Assignment:
From the line with "ATOM 175 C C ." through the line with "ATOM 182 O O", repeat the entries verbatim, both end lines included, and add nothing.

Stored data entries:
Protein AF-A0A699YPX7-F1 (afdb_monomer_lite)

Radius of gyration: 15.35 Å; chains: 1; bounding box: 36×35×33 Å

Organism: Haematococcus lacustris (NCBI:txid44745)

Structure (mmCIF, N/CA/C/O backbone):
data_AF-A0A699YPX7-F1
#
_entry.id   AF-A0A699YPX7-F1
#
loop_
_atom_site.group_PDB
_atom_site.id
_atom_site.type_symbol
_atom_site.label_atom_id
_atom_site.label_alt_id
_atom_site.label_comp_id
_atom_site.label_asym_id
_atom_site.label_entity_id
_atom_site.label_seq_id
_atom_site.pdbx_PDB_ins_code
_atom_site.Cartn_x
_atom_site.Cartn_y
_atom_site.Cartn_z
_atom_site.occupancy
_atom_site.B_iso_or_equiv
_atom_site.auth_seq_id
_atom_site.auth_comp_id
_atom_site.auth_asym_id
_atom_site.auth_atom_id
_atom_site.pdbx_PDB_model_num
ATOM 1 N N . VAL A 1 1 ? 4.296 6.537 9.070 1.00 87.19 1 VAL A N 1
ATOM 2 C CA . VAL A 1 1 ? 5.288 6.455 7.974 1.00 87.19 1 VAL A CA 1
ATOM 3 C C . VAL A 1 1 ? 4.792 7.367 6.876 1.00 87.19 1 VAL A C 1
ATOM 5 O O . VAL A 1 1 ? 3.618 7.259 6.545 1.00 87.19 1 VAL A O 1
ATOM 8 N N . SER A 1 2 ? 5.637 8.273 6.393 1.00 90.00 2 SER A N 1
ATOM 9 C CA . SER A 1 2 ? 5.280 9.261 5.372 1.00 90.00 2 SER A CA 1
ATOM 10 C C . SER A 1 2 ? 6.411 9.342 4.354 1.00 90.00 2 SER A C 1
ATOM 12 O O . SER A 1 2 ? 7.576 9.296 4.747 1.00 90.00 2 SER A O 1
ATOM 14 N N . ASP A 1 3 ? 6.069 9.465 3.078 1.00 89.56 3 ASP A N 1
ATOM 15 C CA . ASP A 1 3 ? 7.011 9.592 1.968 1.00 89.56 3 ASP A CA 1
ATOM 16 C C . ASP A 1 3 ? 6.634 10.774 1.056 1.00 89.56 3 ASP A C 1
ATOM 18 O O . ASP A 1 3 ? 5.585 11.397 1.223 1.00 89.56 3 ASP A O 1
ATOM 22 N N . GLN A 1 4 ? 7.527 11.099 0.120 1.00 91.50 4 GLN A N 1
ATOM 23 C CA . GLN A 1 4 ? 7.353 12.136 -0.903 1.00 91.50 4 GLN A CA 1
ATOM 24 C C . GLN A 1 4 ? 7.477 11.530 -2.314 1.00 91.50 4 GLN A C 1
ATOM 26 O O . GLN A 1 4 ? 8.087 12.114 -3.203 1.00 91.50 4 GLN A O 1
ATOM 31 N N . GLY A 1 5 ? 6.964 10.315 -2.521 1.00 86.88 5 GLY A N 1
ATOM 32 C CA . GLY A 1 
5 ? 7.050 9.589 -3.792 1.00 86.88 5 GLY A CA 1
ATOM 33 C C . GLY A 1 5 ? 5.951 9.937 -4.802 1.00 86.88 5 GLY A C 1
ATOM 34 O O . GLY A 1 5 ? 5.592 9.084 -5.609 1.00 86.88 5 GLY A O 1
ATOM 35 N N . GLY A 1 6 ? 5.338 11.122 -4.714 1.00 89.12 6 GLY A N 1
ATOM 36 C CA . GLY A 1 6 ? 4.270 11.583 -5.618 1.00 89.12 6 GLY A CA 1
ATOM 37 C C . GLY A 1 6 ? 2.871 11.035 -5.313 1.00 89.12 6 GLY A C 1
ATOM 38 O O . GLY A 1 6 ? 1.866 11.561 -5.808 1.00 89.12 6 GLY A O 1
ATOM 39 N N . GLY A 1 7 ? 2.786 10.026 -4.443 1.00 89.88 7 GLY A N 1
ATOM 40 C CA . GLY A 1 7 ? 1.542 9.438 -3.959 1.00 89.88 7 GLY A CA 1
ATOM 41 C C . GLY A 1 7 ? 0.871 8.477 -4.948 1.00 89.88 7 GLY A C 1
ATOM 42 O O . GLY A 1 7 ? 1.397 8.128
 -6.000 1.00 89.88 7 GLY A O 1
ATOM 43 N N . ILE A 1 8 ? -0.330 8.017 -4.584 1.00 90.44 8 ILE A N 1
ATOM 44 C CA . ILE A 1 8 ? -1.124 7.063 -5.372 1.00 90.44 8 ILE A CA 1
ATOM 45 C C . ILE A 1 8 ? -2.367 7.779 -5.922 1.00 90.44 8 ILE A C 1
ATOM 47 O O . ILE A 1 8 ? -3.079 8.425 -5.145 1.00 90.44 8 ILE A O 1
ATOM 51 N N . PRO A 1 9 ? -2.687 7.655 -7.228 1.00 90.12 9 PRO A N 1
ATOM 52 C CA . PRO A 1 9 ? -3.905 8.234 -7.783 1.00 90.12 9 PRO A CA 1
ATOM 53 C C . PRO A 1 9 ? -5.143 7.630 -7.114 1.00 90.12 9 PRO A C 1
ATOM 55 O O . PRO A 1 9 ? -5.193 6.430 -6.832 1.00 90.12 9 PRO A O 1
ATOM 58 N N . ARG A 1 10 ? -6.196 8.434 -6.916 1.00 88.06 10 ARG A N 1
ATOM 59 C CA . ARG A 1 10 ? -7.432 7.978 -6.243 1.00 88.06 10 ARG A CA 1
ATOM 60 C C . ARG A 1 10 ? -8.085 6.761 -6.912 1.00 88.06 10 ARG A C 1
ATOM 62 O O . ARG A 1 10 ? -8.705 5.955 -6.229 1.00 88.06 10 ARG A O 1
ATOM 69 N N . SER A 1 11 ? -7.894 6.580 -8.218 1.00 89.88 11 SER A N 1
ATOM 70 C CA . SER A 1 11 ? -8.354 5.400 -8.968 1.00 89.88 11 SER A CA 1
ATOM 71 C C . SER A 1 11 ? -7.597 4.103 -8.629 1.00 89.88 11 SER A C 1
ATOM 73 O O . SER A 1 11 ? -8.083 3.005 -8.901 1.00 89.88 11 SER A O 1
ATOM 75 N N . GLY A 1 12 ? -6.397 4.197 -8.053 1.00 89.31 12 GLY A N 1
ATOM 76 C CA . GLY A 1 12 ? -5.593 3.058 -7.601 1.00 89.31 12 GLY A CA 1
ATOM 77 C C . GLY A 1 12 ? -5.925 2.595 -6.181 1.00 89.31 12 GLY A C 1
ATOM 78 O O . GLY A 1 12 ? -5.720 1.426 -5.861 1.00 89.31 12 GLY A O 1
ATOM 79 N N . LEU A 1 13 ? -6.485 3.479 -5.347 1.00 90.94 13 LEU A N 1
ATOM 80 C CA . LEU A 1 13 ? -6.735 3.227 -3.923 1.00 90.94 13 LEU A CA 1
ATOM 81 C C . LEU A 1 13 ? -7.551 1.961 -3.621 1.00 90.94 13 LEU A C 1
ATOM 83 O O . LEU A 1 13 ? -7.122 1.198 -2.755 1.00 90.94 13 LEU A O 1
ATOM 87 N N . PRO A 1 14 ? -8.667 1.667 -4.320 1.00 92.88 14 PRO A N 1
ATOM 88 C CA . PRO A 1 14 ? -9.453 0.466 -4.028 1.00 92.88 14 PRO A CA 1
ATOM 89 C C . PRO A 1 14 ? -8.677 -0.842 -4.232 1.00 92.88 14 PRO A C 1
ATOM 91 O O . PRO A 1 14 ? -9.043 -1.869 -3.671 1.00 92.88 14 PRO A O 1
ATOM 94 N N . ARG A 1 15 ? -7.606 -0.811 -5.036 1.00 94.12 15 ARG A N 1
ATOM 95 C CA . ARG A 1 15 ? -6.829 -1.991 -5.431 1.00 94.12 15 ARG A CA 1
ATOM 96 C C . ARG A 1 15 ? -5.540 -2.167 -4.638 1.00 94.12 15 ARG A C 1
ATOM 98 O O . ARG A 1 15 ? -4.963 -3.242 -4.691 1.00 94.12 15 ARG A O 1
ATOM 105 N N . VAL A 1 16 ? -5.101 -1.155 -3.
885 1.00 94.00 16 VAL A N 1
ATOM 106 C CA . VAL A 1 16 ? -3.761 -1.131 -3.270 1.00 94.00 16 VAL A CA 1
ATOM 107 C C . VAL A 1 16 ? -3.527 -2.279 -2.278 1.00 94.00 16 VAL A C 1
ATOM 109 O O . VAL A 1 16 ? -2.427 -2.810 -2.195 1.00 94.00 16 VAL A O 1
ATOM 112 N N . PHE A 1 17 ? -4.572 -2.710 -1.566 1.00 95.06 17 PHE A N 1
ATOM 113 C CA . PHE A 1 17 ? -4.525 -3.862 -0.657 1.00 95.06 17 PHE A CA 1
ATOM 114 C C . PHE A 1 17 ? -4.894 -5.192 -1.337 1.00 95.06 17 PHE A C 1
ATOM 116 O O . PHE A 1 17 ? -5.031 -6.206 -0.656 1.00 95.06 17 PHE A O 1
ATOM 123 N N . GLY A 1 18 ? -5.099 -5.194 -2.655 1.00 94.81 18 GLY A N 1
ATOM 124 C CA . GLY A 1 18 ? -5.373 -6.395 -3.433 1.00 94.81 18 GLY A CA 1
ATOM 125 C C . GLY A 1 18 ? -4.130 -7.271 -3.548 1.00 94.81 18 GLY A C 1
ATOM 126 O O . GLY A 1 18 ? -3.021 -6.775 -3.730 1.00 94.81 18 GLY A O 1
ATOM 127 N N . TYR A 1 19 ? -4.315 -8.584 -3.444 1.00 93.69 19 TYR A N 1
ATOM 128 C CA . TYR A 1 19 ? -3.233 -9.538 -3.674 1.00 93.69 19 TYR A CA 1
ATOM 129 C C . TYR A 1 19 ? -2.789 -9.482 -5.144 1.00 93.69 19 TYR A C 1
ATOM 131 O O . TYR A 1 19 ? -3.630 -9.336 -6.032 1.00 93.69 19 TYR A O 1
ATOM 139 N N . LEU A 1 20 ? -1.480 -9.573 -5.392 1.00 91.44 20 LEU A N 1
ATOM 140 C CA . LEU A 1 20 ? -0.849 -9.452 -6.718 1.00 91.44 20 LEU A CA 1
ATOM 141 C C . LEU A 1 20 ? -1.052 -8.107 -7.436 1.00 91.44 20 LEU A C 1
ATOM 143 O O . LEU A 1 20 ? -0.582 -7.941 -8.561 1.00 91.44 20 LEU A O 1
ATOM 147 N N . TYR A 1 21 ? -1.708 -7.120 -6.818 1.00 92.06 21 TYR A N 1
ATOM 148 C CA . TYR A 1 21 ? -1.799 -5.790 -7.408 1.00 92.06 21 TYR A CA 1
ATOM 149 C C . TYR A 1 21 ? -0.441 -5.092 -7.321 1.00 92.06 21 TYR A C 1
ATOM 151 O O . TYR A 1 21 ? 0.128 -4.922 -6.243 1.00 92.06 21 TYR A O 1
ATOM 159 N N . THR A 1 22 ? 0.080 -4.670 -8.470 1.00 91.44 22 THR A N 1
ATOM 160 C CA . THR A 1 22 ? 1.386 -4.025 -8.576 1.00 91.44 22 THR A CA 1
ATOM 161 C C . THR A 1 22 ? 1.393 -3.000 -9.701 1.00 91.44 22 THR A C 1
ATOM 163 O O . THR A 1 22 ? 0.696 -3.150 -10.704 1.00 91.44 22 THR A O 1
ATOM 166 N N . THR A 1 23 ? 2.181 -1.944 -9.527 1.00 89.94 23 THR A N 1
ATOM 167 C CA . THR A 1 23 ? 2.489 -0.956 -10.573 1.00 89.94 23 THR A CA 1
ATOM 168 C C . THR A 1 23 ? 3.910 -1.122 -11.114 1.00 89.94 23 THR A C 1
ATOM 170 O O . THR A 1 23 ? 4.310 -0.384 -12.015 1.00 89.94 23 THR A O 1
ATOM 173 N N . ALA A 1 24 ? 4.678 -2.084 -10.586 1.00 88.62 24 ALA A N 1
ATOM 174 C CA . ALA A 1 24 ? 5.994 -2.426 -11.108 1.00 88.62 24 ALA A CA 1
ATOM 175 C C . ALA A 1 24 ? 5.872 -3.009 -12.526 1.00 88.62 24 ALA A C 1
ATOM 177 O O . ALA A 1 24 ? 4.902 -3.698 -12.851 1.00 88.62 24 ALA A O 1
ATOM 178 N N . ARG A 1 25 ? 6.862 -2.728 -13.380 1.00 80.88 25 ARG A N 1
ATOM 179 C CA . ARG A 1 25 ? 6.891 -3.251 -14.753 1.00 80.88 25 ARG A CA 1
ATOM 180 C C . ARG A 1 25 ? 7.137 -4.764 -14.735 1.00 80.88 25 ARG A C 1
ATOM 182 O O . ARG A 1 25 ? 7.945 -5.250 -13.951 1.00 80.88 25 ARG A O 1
* * *
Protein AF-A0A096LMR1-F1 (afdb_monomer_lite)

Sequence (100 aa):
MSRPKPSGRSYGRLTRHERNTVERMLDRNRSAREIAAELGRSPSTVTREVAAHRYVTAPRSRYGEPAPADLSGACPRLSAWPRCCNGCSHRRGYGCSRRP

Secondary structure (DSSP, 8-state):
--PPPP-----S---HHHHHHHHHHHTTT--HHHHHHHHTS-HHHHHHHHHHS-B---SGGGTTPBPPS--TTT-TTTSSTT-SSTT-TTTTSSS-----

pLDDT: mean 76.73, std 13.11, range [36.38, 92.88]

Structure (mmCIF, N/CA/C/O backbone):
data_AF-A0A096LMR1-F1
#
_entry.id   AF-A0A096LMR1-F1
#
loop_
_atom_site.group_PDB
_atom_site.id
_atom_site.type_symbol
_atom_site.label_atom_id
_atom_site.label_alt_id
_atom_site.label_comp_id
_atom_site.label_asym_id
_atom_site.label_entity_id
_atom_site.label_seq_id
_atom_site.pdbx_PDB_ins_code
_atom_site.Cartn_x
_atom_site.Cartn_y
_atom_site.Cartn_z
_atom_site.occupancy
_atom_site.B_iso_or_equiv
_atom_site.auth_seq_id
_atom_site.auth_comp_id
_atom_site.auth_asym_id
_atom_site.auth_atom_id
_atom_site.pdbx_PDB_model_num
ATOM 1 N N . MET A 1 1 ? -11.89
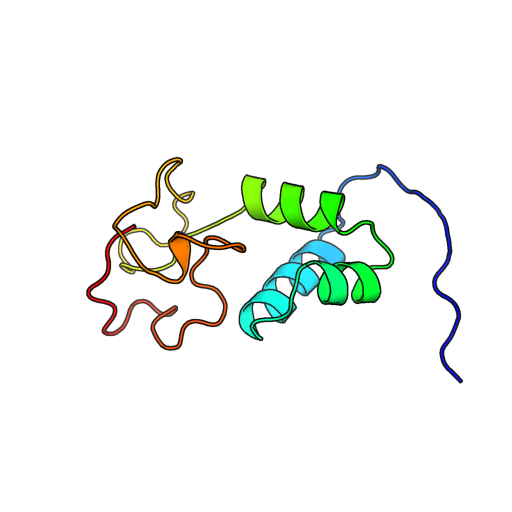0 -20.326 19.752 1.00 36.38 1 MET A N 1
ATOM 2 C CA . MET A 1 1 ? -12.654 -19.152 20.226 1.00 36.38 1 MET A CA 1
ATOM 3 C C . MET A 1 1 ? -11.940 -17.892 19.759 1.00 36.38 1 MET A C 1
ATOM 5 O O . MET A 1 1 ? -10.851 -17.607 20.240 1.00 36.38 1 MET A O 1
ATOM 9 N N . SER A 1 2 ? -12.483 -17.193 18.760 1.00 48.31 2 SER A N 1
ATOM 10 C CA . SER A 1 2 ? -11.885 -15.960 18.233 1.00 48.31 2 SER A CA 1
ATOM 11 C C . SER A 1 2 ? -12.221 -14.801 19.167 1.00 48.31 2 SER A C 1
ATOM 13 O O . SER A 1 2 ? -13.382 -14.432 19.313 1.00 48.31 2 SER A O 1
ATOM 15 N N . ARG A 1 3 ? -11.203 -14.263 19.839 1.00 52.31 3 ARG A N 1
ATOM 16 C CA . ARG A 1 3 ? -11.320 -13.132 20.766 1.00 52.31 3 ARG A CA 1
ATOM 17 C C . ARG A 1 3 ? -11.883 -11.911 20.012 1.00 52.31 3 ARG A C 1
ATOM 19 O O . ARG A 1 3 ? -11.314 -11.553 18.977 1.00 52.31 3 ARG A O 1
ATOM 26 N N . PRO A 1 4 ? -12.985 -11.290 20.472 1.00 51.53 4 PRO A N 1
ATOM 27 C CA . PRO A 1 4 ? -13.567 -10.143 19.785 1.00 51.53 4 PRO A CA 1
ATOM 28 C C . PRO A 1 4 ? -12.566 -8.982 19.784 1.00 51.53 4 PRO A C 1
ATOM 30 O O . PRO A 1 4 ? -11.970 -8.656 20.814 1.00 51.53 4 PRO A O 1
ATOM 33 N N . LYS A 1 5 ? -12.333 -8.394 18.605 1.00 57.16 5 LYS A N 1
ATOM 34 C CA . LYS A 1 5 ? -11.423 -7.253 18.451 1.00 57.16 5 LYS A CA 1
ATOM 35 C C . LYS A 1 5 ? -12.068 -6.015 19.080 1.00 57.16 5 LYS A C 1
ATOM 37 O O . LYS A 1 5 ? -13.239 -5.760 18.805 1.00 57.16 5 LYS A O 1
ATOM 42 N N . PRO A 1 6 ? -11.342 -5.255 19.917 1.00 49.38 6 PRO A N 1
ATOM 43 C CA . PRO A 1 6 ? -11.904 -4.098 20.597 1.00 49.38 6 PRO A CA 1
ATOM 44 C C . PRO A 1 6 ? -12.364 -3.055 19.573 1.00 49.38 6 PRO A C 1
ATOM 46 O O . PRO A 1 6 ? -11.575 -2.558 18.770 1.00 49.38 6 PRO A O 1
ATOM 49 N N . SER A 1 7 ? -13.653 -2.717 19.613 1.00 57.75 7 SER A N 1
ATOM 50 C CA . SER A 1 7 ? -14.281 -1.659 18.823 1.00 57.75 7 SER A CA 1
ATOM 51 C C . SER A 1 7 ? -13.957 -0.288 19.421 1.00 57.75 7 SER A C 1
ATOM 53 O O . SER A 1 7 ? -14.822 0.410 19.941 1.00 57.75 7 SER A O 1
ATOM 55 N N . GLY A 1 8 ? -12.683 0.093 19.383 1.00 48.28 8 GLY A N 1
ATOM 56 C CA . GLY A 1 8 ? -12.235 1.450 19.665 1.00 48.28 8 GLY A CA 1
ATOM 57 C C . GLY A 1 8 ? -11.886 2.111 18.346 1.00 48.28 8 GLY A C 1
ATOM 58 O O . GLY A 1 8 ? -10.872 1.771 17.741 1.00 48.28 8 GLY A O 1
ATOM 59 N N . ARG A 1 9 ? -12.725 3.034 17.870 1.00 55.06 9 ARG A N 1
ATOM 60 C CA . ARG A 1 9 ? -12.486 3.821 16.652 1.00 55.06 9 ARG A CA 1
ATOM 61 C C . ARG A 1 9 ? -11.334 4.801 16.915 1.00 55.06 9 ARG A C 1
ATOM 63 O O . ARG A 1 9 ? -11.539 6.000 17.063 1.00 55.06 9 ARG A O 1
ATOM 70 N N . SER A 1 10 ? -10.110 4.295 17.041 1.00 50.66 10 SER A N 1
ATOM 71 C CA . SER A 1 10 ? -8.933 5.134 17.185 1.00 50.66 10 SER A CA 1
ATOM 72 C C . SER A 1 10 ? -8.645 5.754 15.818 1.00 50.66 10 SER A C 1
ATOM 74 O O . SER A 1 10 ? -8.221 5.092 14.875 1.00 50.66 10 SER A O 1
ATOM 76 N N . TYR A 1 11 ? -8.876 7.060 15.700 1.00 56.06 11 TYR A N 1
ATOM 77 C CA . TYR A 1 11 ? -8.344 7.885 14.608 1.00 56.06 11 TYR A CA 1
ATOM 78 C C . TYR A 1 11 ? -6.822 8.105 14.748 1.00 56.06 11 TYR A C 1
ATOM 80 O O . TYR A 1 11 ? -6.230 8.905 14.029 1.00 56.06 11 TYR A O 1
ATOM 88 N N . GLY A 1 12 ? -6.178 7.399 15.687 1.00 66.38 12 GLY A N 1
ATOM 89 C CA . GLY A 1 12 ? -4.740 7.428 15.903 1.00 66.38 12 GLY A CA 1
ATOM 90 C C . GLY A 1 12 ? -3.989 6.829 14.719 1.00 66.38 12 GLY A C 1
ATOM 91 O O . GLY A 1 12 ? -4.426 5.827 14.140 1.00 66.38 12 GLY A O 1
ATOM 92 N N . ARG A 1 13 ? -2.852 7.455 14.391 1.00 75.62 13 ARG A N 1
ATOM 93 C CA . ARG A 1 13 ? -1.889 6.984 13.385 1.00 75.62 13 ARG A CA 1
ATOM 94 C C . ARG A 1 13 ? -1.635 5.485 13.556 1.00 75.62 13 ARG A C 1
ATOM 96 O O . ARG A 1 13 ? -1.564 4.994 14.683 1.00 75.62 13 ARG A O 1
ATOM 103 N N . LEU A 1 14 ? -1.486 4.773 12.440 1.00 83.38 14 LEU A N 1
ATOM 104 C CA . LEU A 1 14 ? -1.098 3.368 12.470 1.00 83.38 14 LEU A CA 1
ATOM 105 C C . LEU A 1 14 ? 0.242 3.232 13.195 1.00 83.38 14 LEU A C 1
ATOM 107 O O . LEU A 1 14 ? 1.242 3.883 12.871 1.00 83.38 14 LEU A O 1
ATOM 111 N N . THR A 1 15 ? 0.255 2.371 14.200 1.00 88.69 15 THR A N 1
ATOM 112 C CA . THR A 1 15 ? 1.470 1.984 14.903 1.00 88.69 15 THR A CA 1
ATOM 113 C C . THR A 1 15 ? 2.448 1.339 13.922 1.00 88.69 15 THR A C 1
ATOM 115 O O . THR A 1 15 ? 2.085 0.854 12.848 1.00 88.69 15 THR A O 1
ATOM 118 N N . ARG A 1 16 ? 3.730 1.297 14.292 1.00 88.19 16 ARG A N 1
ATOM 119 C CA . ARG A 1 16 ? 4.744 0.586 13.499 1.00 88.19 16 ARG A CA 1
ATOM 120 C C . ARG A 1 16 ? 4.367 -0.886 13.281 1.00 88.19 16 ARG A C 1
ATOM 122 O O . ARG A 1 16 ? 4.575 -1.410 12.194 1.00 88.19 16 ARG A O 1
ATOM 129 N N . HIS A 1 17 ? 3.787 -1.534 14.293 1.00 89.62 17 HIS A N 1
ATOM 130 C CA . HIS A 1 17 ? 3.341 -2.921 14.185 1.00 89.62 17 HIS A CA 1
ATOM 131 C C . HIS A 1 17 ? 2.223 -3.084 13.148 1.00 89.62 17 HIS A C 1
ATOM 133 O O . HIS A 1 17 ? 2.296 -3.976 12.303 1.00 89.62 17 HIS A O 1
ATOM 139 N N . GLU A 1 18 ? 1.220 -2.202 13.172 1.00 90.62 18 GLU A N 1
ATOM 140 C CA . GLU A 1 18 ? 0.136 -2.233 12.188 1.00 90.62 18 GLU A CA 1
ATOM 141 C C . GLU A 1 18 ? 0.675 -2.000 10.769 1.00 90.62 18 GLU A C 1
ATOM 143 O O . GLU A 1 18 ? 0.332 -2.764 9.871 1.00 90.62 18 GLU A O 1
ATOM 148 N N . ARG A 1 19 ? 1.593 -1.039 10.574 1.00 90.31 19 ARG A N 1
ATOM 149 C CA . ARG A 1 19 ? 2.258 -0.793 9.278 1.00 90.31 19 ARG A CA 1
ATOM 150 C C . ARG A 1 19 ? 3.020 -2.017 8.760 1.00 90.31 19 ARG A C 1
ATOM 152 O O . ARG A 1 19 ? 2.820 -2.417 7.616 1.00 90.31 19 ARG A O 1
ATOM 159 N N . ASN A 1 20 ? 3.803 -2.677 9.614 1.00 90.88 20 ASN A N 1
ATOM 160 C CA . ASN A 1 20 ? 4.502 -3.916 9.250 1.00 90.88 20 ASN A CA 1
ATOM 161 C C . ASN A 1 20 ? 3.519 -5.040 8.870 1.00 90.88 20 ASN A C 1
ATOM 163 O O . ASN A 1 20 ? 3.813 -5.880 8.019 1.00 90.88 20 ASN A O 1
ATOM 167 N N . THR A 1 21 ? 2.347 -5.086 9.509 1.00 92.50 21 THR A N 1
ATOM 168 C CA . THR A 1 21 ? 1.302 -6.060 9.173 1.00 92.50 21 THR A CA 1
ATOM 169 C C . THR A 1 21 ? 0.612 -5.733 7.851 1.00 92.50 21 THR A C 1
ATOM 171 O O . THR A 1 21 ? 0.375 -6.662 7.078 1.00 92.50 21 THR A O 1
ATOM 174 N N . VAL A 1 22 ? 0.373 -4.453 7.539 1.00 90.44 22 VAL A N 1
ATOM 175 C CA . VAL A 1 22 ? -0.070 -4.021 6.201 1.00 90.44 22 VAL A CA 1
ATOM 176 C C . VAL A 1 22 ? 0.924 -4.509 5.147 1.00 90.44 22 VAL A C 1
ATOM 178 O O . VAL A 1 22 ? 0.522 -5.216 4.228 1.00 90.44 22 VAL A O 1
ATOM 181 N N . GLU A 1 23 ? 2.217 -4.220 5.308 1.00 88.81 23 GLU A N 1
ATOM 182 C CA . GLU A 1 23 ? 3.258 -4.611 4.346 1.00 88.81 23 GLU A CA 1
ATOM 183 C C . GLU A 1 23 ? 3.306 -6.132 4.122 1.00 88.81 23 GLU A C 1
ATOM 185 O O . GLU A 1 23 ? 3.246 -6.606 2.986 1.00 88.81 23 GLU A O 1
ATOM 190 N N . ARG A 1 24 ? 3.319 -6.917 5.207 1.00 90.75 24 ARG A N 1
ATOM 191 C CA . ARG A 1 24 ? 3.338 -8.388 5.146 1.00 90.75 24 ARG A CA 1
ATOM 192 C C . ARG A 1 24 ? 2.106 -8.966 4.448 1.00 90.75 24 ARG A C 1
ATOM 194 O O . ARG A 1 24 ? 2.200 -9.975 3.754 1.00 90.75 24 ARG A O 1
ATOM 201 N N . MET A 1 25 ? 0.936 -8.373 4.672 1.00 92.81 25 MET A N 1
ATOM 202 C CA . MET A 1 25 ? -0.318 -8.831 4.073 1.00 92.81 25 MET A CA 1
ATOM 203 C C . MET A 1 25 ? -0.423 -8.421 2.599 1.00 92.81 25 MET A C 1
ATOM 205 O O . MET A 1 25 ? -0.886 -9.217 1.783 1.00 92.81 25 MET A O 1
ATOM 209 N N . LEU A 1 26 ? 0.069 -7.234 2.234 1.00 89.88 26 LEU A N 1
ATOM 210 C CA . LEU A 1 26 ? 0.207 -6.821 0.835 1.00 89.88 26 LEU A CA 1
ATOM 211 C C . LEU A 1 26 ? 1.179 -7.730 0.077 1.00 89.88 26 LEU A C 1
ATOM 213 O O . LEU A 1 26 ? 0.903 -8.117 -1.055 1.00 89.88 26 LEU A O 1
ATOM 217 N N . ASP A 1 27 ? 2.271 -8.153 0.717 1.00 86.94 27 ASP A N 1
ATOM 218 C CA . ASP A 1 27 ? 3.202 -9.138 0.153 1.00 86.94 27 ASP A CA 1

Completed task:
ATOM 175 C C . ALA A 1 24 ? 5.872 -3.009 -12.526 1.00 88.62 24 ALA A C 1
ATOM 177 O O . ALA A 1 24 ? 4.902 -3.698 -12.851 1.00 88.62 24 ALA A O 1
ATOM 178 N N . ARG A 1 25 ? 6.862 -2.728 -13.380 1.00 80.88 25 ARG A N 1
ATOM 179 C CA . ARG A 1 25 ? 6.891 -3.251 -14.753 1.00 80.88 25 ARG A CA 1
ATOM 180 C C . ARG A 1 25 ? 7.137 -4.764 -14.735 1.00 80.88 25 ARG A C 1
ATOM 182 O O . ARG A 1 25 ? 7.945 -5.250 -13.951 1.00 80.88 25 ARG A O 1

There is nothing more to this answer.